Hola, buenas noches:
Estoy traduciendo una Sentencia de adopción y no encuentro la traducción al francés para lo escrito en negrita en  la siguiente frase: " dictar sentencia en *estos autos caratulados [...] Cámara de familia de Segunda Nominación". *
Mi intento: rendre le jugement dans ces cas intitulés [...] Cour aux affaires familiales de deuxième insatance. No tengo ninguna certeza de que lo que está en negrita esté bien traducido al francés. 
Merci d'avance!! 
trad-jg


----------



## Garoubet

Puede decir _rendre le jugement dans ces cas intitulés _pero_ Rendre les jugements intitulés XX_ o _rendre les jugements dans les cas XXX_ es sufficiente.
_Cour aux affaires familiales de deuxième instance_ existe en francés, pero no sé si son cosas equivalentes.


----------



## trad-jg

Merci bien, Garoubet. Las frases como me indica me parecen mejor. No termina de convencerme traducir "autos" como "cas", tal vez sea mejor "dossier", y tampoco sé si son equivalentes "nominación" e “instancia". En fin veré si alguien más me responde!


----------



## Nanon

trad-jg said:


> tampoco sé si son equivalentes "nominación" e “instancia".


Creo que no. No soy perita en derecho procesal argentino pero me atrevo a arriesgar una respuesta. Encontré referencias de tribunales de tercera, cuarta... décima nominación y más, que corresponden a la numeración de los juzgados, por ejemplo:


> La Dra. XXX, Jueza de Primera Instancia en Civil y Comercial de Décima Nominación - fuente: Boletín Oficial de la Provincia de Salta
> Un importante fallo del Juzgado de Primera Instancia de Distrito en lo Civil y Comercial de undécima nominación de la ciudad de Santa Fe - fuente: elDial.com - Doctrina


Por lo tanto, te propongo "_tribunal des affaires familiales, deuxième chambre_". En Francia puede parecer exótico, ya que los tribunales de familia no son colegiados (le _juge aux affaires familiales_ es unipersonal), pero lo importante es que se entienda y refleje la realidad del país de origen.

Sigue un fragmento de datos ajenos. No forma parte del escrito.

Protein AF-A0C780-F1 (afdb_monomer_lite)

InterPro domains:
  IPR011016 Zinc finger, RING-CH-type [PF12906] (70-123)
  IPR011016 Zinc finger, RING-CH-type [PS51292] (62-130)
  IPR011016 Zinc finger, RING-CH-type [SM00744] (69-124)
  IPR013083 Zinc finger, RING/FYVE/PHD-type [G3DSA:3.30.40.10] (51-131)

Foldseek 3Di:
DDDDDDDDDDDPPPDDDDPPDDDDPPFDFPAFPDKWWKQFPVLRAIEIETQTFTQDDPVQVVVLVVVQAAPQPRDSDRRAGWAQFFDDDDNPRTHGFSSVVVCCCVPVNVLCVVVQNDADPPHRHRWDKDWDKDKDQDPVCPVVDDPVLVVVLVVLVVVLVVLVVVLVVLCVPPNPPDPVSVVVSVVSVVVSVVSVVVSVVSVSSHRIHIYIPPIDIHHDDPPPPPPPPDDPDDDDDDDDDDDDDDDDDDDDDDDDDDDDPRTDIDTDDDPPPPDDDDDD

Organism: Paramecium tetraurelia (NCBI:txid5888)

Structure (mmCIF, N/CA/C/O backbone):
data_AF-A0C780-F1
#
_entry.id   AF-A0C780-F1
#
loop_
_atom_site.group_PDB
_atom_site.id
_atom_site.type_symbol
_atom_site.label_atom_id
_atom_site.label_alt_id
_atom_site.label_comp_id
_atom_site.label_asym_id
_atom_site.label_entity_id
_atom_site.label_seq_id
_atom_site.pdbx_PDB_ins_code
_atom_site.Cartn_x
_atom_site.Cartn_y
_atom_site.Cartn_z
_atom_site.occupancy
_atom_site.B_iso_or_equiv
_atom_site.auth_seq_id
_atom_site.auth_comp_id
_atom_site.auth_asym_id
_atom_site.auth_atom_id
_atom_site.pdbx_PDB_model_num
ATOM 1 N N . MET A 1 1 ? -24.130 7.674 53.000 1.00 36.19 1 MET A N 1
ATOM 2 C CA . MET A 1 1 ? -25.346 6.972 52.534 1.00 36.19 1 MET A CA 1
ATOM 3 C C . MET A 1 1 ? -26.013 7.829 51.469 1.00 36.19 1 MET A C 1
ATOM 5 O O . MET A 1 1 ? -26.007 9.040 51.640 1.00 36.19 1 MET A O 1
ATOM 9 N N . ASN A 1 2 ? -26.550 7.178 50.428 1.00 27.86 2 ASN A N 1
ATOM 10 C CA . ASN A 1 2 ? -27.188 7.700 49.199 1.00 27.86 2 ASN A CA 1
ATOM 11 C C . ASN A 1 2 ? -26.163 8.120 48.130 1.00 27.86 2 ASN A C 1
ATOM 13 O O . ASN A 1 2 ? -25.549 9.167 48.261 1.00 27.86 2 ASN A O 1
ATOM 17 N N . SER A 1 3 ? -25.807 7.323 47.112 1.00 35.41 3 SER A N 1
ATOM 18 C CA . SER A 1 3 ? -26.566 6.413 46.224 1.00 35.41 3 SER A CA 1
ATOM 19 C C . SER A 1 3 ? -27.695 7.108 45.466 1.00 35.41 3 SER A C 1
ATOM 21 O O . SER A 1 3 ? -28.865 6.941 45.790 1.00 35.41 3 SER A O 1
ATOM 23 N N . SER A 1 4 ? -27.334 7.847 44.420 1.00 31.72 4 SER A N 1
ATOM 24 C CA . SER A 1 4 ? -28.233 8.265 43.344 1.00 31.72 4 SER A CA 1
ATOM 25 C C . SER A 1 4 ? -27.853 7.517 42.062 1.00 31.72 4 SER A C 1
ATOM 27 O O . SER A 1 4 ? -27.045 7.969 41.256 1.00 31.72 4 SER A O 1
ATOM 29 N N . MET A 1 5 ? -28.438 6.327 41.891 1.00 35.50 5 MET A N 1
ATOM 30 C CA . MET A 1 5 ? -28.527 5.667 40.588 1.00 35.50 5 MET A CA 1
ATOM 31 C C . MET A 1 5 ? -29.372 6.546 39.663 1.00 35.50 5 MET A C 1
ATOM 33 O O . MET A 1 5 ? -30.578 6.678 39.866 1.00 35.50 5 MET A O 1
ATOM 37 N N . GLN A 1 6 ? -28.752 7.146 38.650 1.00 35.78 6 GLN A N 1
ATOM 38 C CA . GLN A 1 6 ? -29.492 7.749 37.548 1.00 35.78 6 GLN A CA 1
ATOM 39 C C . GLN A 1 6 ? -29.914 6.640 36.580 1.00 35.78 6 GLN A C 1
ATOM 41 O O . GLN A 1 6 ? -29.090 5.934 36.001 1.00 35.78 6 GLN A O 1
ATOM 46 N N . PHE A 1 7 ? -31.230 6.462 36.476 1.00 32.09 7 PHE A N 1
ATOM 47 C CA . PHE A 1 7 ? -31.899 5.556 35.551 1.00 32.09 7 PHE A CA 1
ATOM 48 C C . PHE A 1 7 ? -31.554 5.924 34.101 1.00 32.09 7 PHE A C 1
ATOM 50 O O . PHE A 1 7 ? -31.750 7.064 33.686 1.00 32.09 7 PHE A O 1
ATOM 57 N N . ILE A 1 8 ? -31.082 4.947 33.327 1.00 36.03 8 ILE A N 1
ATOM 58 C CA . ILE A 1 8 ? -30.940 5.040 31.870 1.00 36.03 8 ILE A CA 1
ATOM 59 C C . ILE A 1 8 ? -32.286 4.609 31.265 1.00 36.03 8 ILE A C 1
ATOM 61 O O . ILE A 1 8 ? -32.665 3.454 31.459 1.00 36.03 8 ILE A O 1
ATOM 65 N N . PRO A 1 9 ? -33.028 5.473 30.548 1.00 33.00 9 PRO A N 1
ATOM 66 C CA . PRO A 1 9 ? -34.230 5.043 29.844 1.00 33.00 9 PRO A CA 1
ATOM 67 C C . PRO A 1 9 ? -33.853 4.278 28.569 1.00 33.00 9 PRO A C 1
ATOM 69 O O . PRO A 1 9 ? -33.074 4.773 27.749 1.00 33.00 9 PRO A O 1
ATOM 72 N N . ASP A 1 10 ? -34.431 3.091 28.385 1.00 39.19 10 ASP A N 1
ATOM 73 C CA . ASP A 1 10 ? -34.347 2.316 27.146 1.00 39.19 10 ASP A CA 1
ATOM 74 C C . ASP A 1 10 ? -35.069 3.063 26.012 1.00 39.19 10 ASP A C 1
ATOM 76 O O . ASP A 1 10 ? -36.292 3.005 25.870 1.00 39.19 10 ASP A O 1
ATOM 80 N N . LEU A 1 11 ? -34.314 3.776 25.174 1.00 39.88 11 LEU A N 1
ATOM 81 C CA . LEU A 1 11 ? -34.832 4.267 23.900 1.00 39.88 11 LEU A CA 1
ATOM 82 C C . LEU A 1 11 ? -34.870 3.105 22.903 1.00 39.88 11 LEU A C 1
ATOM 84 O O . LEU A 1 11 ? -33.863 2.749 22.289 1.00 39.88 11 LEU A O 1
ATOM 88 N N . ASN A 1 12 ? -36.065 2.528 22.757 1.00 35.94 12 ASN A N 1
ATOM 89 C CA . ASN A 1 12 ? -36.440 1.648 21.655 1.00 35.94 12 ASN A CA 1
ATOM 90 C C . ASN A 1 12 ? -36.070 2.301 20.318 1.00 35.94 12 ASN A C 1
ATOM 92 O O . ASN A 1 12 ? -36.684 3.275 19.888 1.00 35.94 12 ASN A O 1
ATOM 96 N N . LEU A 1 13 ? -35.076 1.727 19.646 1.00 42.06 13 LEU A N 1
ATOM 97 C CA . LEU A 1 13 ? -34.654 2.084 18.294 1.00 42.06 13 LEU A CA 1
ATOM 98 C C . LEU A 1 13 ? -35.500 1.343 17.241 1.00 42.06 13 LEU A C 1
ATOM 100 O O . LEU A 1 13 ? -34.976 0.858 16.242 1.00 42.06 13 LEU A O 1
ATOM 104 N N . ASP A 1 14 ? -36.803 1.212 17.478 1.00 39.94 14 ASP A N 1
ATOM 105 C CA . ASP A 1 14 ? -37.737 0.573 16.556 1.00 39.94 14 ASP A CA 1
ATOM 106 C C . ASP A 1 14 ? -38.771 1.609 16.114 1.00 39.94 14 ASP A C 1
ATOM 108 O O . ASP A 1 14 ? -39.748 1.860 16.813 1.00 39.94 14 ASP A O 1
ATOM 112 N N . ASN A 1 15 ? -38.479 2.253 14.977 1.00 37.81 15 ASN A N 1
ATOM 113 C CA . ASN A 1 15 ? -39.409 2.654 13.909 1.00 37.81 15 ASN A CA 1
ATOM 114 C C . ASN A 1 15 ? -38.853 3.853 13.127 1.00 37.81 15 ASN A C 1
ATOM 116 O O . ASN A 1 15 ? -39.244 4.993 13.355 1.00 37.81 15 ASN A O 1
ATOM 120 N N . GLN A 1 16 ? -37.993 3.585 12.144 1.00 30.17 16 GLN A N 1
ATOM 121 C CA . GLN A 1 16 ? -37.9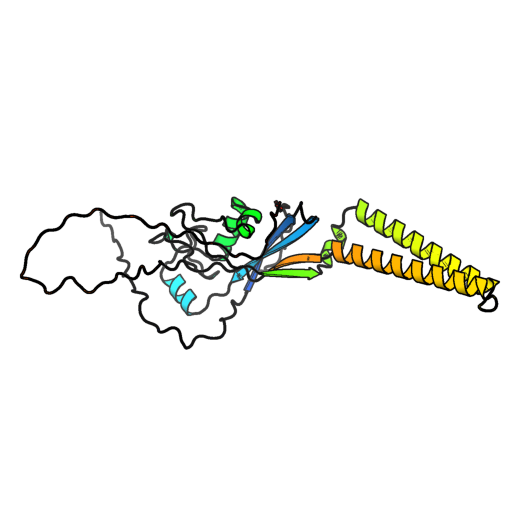08 4.426 10.948 1.00 30.17 16 GLN A CA 1
ATOM 122 C C . GLN A 1 16 ? -37.785 3.512 9.716 1.00 30.17 16 GLN A C 1
ATOM 124 O O . GLN A 1 16 ? -36.886 2.668 9.691 1.00 30.17 16 GLN A O 1
ATOM 129 N N . PRO A 1 17 ? -38.708 3.608 8.739 1.00 30.42 17 PRO A N 1
ATOM 130 C CA . PRO A 1 17 ? -38.643 2.839 7.502 1.00 30.42 17 PRO A CA 1
ATOM 131 C C . PRO A 1 17 ? -37.467 3.296 6.625 1.00 30.42 17 PRO A C 1
ATOM 133 O O . PRO A 1 17 ? -37.157 4.482 6.519 1.00 30.42 17 PRO A O 1
ATOM 136 N N . ASP A 1 18 ? -36.810 2.309 6.023 1.00 39.31 18 ASP A N 1
ATOM 137 C CA . ASP A 1 18 ? -35.455 2.329 5.457 1.00 39.31 18 ASP A CA 1
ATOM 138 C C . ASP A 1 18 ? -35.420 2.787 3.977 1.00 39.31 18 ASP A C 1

En cuanto a la segunda instancia, es otra cosa: se trata de un tribunal superior encargado de revisar la decisión del tribunal de primera instancia (a través de un recurso de apelación). 
"Los tribunales de apelación y casación tienen la última palabra"


----------



## trad-jg

Buenas tardes Nanon, gracias por tu aporte. Yo estaba casi segura de que no eran equivalentes pues había visto en Internet que existen juzgados de distintas nominaciones, como me indicas. 

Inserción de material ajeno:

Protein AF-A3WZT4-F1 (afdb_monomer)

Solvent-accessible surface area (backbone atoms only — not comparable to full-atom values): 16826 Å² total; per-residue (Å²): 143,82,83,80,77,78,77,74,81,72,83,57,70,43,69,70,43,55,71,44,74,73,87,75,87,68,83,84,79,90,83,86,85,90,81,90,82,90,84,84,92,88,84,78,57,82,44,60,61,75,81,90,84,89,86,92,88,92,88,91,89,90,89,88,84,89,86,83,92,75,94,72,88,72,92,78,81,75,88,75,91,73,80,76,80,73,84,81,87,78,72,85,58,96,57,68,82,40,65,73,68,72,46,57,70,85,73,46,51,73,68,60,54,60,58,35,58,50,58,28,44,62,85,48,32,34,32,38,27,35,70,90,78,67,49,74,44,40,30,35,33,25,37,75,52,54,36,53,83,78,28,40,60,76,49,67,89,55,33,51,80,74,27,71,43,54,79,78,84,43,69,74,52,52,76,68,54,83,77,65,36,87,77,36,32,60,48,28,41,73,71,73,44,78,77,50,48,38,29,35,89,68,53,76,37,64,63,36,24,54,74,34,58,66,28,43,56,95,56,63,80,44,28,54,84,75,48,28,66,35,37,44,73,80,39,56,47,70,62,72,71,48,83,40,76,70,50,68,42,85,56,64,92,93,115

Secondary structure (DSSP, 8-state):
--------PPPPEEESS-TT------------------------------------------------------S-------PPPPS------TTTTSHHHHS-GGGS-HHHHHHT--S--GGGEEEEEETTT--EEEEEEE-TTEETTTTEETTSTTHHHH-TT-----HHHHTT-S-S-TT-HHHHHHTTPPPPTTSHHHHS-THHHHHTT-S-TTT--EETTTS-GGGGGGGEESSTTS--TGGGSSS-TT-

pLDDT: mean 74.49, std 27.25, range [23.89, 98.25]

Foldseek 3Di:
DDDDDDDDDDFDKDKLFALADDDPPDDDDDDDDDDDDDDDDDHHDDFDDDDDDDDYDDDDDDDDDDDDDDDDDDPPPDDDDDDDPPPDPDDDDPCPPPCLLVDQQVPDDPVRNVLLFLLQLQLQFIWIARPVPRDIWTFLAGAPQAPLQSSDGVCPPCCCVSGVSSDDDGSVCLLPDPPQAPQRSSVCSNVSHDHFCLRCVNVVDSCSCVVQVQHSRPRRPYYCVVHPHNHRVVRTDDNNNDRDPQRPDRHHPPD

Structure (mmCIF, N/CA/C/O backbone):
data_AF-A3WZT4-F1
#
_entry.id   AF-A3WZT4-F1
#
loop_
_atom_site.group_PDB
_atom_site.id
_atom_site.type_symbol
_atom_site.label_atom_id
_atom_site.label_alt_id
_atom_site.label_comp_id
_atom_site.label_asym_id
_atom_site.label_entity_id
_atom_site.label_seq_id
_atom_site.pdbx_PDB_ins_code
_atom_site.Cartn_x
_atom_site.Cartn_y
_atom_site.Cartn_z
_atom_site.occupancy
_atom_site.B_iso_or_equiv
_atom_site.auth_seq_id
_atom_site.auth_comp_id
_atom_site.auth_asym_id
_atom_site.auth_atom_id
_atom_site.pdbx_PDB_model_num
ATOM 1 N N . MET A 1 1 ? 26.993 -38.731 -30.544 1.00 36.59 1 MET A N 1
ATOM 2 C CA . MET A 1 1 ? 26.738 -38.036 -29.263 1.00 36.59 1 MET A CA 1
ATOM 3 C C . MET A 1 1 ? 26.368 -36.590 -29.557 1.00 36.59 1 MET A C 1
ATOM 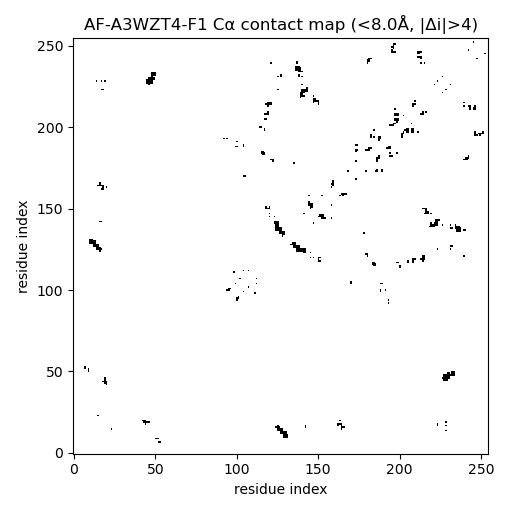5 O O . MET A 1 1 ? 27.269 -35.791 -29.716 1.00 36.59 1 MET A O 1
ATOM 9 N N . LEU A 1 2 ? 25.081 -36.258 -29.671 1.00 34.97 2 LEU A N 1
ATOM 10 C CA . LEU A 1 2 ? 24.582 -34.875 -29.663 1.00 34.97 2 LEU A CA 1
ATOM 11 C C . LEU A 1 2 ? 23.168 -34.930 -29.065 1.00 34.97 2 LEU A C 1
ATOM 13 O O . LEU A 1 2 ? 22.215 -35.278 -29.757 1.00 34.97 2 LEU A O 1
ATOM 17 N N . ARG A 1 3 ? 23.036 -34.708 -27.750 1.00 33.03 3 ARG A N 1
ATOM 18 C CA . ARG A 1 3 ? 21.722 -34.519 -27.117 1.00 33.03 3 ARG A CA 1
ATOM 19 C C . ARG A 1 3 ? 21.341 -33.055 -27.290 1.00 33.03 3 ARG A C 1
ATOM 21 O O . ARG A 1 3 ? 21.997 -32.184 -26.734 1.00 33.03 3 ARG A O 1
ATOM 28 N N . GLN A 1 4 ? 20.288 -32.824 -28.064 1.00 38.53 4 GLN A N 1
ATOM 29 C CA . GLN A 1 4 ? 19.571 -31.558 -28.118 1.00 38.53 4 GLN A CA 1
ATOM 30 C C . GLN A 1 4 ? 19.018 -31.257 -26.719 1.00 38.53 4 GLN A C 1
ATOM 32 O O . GLN A 1 4 ? 18.236 -32.037 -26.171 1.00 38.53 4 GLN A O 1
ATOM 37 N N . THR A 1 5 ? 19.454 -30.156 -26.117 1.00 39.97 5 THR A N 1
ATOM 38 C CA . THR A 1 5 ? 18.831 -29.588 -24.921 1.00 39.97 5 THR A CA 1
ATOM 39 C C . THR A 1 5 ? 17.502 -28.972 -25.336 1.00 39.97 5 THR A C 1
ATOM 41 O O . THR A 1 5 ? 17.472 -27.971 -26.049 1.00 39.97 5 THR A O 1
ATOM 44 N N . GLN A 1 6 ? 16.400 -29.603 -24.935 1.00 42.19 6 GLN A N 1
ATOM 45 C CA . GLN A 1 6 ? 15.067 -29.024 -25.054 1.00 42.19 6 GLN A CA 1
ATOM 46 C C . GLN A 1 6 ? 15.014 -27.778 -24.165 1.00 42.19 6 GLN A C 1
ATOM 48 O O . GLN A 1 6 ? 15.177 -27.884 -22.949 1.00 42.19 6 GLN A O 1
ATOM 53 N N . GLY A 1 7 ? 14.854 -26.610 -24.791 1.00 34.62 7 GLY A N 1
ATOM 54 C CA . GLY A 1 7 ? 14.658 -25.339 -24.106 1.00 34.62 7 GLY A CA 1
ATOM 55 C C . GLY A 1 7 ? 13.446 -25.440 -23.193 1.00 34.62 7 GLY A C 1
ATOM 56 O O . GLY A 1 7 ? 12.352 -25.794 -23.632 1.00 34.62 7 GLY A O 1
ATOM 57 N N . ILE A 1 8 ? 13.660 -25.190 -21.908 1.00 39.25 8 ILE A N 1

Cuando dices que en Francia puede parecer exótico te refieres a toda la frase que me propones o al uso de la palabra "chambre"?. Veo que la palabra *Nomination *no tiene el mismo significado en francés que en español. 

Me confunde la idea de traducir Nominación por *Cham*_*bre*_, en la sentencia dice " se reunen en audiencia los Señores Vocales de la Excma. Cámara de Familia de Segunda Nominación" a continuacion figuran los nombres de los abogados. Me gusta la traducción que propones pero no me convence el uso de _*chambre *_como equivalente de Nominación. Alguna otra posibilidad surgirá, eso espero, muy clara tu explicación sobre la instancia. Gracias nuevamente.
Saludos
trad-jg


----------



## Athos de Tracia

Nanon said:


> . Encontré referencias de tribunales de tercera, cuarta... décima nominación y más, que corresponden a la numeración de los juzgados, por ejemplo:
> Por lo tanto, te propongo "_tribunal des affaires familiales, deuxième chambre_".



La propuesta de Nanon me parece muy acertada.



trad-jg said:


> Me confunde la idea de traducir Nominación por *Cham*_*bre*_, en la sentencia dice " se reunen en audiencia los Señores Vocales de la Excma. Cámara de Familia de Segunda Nominación" a continuacion figuran los nombres de los abogados. Me gusta la traducción que propones pero no me convence el uso de _*chambre *_como equivalente de Nominación. Alguna otra posibilidad surgirá, eso espero, muy clara tu explicación sobre la instancia.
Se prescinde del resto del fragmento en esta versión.